SUPPLIED DATA -
════════

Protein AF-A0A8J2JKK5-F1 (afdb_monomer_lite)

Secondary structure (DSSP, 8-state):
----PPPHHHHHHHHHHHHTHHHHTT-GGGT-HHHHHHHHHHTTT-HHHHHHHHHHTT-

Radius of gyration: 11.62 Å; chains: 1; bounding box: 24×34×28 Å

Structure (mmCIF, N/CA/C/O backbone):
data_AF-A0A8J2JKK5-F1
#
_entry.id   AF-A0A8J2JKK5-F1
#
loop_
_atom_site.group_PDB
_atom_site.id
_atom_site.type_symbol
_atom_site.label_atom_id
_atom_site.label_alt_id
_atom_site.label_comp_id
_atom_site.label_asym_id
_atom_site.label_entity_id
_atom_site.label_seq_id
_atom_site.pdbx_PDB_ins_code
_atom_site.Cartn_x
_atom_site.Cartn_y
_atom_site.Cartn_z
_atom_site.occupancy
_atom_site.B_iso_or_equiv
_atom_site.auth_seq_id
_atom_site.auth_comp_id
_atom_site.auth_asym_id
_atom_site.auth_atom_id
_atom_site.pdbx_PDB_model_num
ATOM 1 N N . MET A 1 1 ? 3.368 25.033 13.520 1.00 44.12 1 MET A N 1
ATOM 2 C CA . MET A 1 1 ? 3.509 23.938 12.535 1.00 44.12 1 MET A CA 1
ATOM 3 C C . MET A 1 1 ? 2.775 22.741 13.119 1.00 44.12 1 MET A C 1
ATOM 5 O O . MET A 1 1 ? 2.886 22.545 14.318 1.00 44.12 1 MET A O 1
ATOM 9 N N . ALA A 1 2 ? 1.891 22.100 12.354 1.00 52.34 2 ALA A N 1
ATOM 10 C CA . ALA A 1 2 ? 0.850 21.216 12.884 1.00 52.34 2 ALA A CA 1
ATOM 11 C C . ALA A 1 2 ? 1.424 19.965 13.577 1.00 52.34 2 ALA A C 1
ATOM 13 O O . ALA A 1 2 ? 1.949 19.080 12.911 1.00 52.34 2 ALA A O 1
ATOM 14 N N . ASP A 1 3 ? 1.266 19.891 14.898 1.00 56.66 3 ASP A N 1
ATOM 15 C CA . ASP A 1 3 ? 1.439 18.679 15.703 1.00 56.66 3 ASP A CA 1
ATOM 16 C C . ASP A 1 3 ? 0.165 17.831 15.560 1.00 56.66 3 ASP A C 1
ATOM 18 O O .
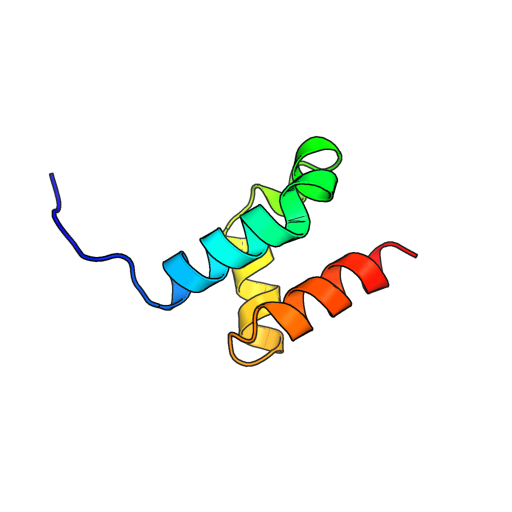 ASP A 1 3 ? -0.746 17.859 16.387 1.00 56.66 3 ASP A O 1
ATOM 22 N N . ARG A 1 4 ? 0.009 17.190 14.398 1.00 73.50 4 ARG A N 1
ATOM 23 C CA . ARG A 1 4 ? -1.079 16.242 14.149 1.00 73.50 4 ARG A CA 1
ATOM 24 C C . ARG A 1 4 ? -0.473 14.851 14.085 1.00 73.50 4 ARG A C 1
ATOM 26 O O . ARG A 1 4 ? 0.396 14.601 13.256 1.00 73.50 4 ARG A O 1
ATOM 33 N N . ALA A 1 5 ? -0.978 13.950 14.925 1.00 78.25 5 ALA A N 1
ATOM 34 C CA . ALA A 1 5 ? -0.641 12.536 14.850 1.00 78.25 5 ALA A CA 1
ATOM 35 C C . ALA A 1 5 ? -0.876 12.003 13.421 1.00 78.25 5 ALA A C 1
ATOM 37 O O . ALA A 1 5 ? -1.903 12.345 12.813 1.00 78.25 5 ALA A O 1
ATOM 38 N N . PRO A 1 6 ? 0.043 11.178 12.887 1.00 80.56 6 PRO A N 1
ATOM 39 C CA . PRO A 1 6 ? -0.083 10.642 11.542 1.00 80.56 6 PRO A CA 1
ATOM 40 C C . PRO A 1 6 ? -1.396 9.879 11.416 1.00 80.56 6 PRO A C 1
ATOM 42 O O . PRO A 1 6 ? -1.811 9.142 12.318 1.00 80.56 6 PRO A O 1
ATOM 45 N N . THR A 1 7 ? -2.086 10.074 10.297 1.00 88.12 7 THR A N 1
ATOM 46 C CA . THR A 1 7 ? -3.316 9.325 10.046 1.00 88.12 7 THR A CA 1
ATOM 47 C C . THR A 1 7 ? -3.008 7.834 9.8
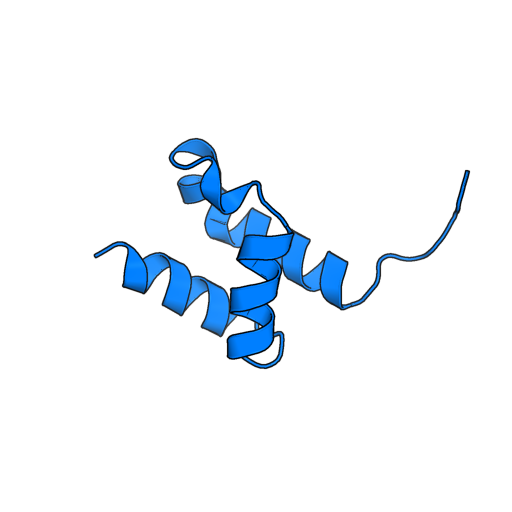74 1.00 88.12 7 THR A C 1
ATOM 49 O O . THR A 1 7 ? -1.908 7.475 9.450 1.00 88.12 7 THR A O 1
ATOM 52 N N . PRO A 1 8 ? -3.971 6.929 10.133 1.00 87.50 8 PRO A N 1
ATOM 53 C CA . PRO A 1 8 ? -3.776 5.500 9.873 1.00 87.50 8 PRO A CA 1
ATOM 54 C C . PRO A 1 8 ? -3.392 5.213 8.411 1.00 87.50 8 PRO A C 1
ATOM 56 O O . PRO A 1 8 ? -2.668 4.260 8.141 1.00 87.50 8 PRO A O 1
ATOM 59 N N . ALA A 1 9 ? -3.820 6.065 7.473 1.00 86.88 9 ALA A N 1
ATOM 60 C CA . ALA A 1 9 ? -3.413 5.990 6.076 1.00 86.88 9 ALA A CA 1
ATOM 61 C C . ALA A 1 9 ? -1.921 6.308 5.885 1.00 86.88 9 ALA A C 1
ATOM 63 O O . ALA A 1 9 ? -1.229 5.557 5.206 1.00 86.88 9 ALA A O 1
ATOM 64 N N . GLU A 1 10 ? -1.418 7.379 6.500 1.00 88.12 10 GLU A N 1
ATOM 65 C CA . GLU A 1 10 ? 0.000 7.756 6.430 1.00 88.12 10 GLU A CA 1
ATOM 66 C C . GLU A 1 10 ? 0.901 6.714 7.095 1.00 88.12 10 GLU A C 1
ATOM 68 O O . GLU A 1 10 ? 1.929 6.349 6.532 1.00 88.12 10 GLU A O 1
ATOM 73 N N . LEU A 1 11 ? 0.477 6.156 8.233 1.00 90.94 11 LEU A N 1
ATOM 74 C CA . LEU A 1 11 ? 1.169 5.041 8.885 1.00 90.94 11 LEU A CA 1
ATOM 75 C C . LEU A 1 11 ? 1.234 3.796 7.993 1.00 90.94 11 LEU A C 1
ATOM 77 O O . LEU A 1 11 ? 2.259 3.117 7.948 1.00 90.94 11 LEU A O 1
ATOM 81 N N . ALA A 1 12 ? 0.148 3.474 7.289 1.00 91.06 12 ALA A N 1
ATOM 82 C CA . ALA A 1 12 ? 0.128 2.352 6.356 1.00 91.06 12 ALA A CA 1
ATOM 83 C C . ALA A 1 12 ? 1.016 2.614 5.129 1.00 91.06 12 ALA A C 1
ATOM 85 O O . ALA A 1 12 ? 1.692 1.699 4.662 1.00 91.06 12 ALA A O 1
ATOM 86 N N . ILE A 1 13 ? 1.056 3.856 4.631 1.00 91.06 13 ILE A N 1
ATOM 87 C CA 
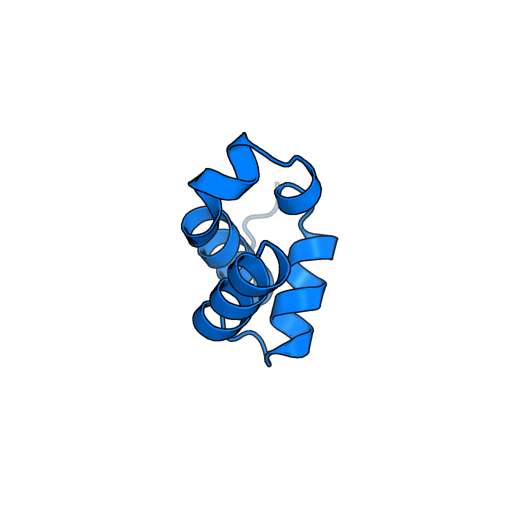. ILE A 1 13 ? 1.951 4.253 3.538 1.00 91.06 13 ILE A CA 1
ATOM 88 C C . ILE A 1 13 ? 3.412 4.150 3.973 1.00 91.06 13 ILE A C 1
ATOM 90 O O . ILE A 1 13 ? 4.200 3.556 3.248 1.00 91.06 13 ILE A O 1
ATOM 94 N N . GLN A 1 14 ? 3.776 4.663 5.151 1.00 90.50 14 GLN A N 1
ATOM 95 C CA . GLN A 1 14 ? 5.145 4.566 5.663 1.00 90.50 14 GLN A CA 1
ATOM 96 C C . GLN A 1 14 ? 5.593 3.111 5.820 1.00 90.50 14 GLN A C 1
ATOM 98 O O . GLN A 1 14 ? 6.670 2.755 5.350 1.00 90.50 14 GLN A O 1
ATOM 103 N N . GLN A 1 15 ? 4.744 2.253 6.393 1.00 91.88 15 GLN A N 1
ATOM 104 C CA . GLN A 1 15 ? 5.037 0.821 6.501 1.00 91.88 15 GLN A CA 1
ATOM 105 C C . GLN A 1 15 ? 5.191 0.157 5.128 1.00 91.88 15 GLN A C 1
ATOM 107 O O . GLN A 1 15 ? 6.077 -0.673 4.942 1.00 91.88 15 GLN A O 1
ATOM 112 N N . LEU A 1 16 ? 4.357 0.525 4.149 1.00 90.62 16 LEU A N 1
ATOM 113 C CA . LEU A 1 16 ? 4.467 -0.010 2.794 1.00 90.62 16 LEU A CA 1
ATOM 114 C C . LEU A 1 16 ? 5.728 0.500 2.077 1.00 90.62 16 LEU A C 1
ATOM 116 O O . LEU A 1 16 ? 6.382 -0.285 1.400 1.00 90.62 16 LEU A O 1
ATOM 120 N N . LYS A 1 17 ? 6.101 1.775 2.251 1.00 89.25 17 LYS A N 1
ATOM 121 C CA . LYS A 1 17 ? 7.359 2.346 1.737 1.00 89.25 17 LYS A CA 1
ATOM 122 C C . LYS A 1 17 ? 8.566 1.615 2.301 1.00 89.25 17 LYS A C 1
ATOM 124 O O . LYS A 1 17 ? 9.467 1.271 1.548 1.00 89.25 17 LYS A O 1
ATOM 129 N N . GLU A 1 18 ? 8.566 1.351 3.603 1.00 90.50 18 GLU A N 1
ATOM 130 C CA . GLU A 1 18 ? 9.646 0.615 4.257 1.00 90.50 18 GLU A CA 1
ATOM 131 C C . GLU A 1 18 ? 9.724 -0.835 3.755 1.00 90.50 18 GLU A C 1
ATOM 133 O O . GLU A 1 18 ? 10.802 -1.303 3.394 1.00 90.50 18 GLU A O 1
ATOM 138 N N . ALA A 1 19 ? 8.583 -1.518 3.616 1.00 89.31 19 ALA A N 1
ATOM 139 C CA . ALA A 1 19 ? 8.519 -2.880 3.076 1.00 89.31 19 ALA A CA 1
ATOM 140 C C . ALA A 1 19 ? 8.933 -2.978 1.593 1.00 89.31 19 ALA A C 1
ATOM 142 O O . ALA A 1 19 ? 9.371 -4.036 1.131 1.00 89.31 19 ALA A O 1
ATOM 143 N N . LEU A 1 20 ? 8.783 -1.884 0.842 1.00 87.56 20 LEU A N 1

════════

WORK INSTRUCTION -
Each line in the listing above from the one containing "ATOM 130 C CA" through the one containing "ATOM 142 O O" should be repeated exactly, and no other line.

EXERCISE OUTPUT -
ATOM 130 C CA . GLU A 1 18 ? 9.646 0.615 4.257 1.00 90.50 18 GLU A CA 1
ATOM 131 C C . GLU A 1 18 ? 9.724 -0.835 3.755 1.00 90.50 18 GLU A C 1
ATOM 133 O O . GLU A 1 18 ? 10.802 -1.303 3.394 1.00 90.50 18 GLU A O 1
ATOM 138 N N . ALA A 1 19 ? 8.583 -1.518 3.616 1.00 89.31 19 ALA A N 1
ATOM 139 C CA . ALA A 1 19 ? 8.519 -2.880 3.076 1.00 89.31 19 ALA A CA 1
ATOM 140 C C . ALA A 1 19 ? 8.933 -2.978 1.593 1.00 89.31 19 ALA A C 1
ATOM 142 O O . ALA A 1 19 ? 9.371 -4.036 1.131 1.00 89.31 19 ALA A O 1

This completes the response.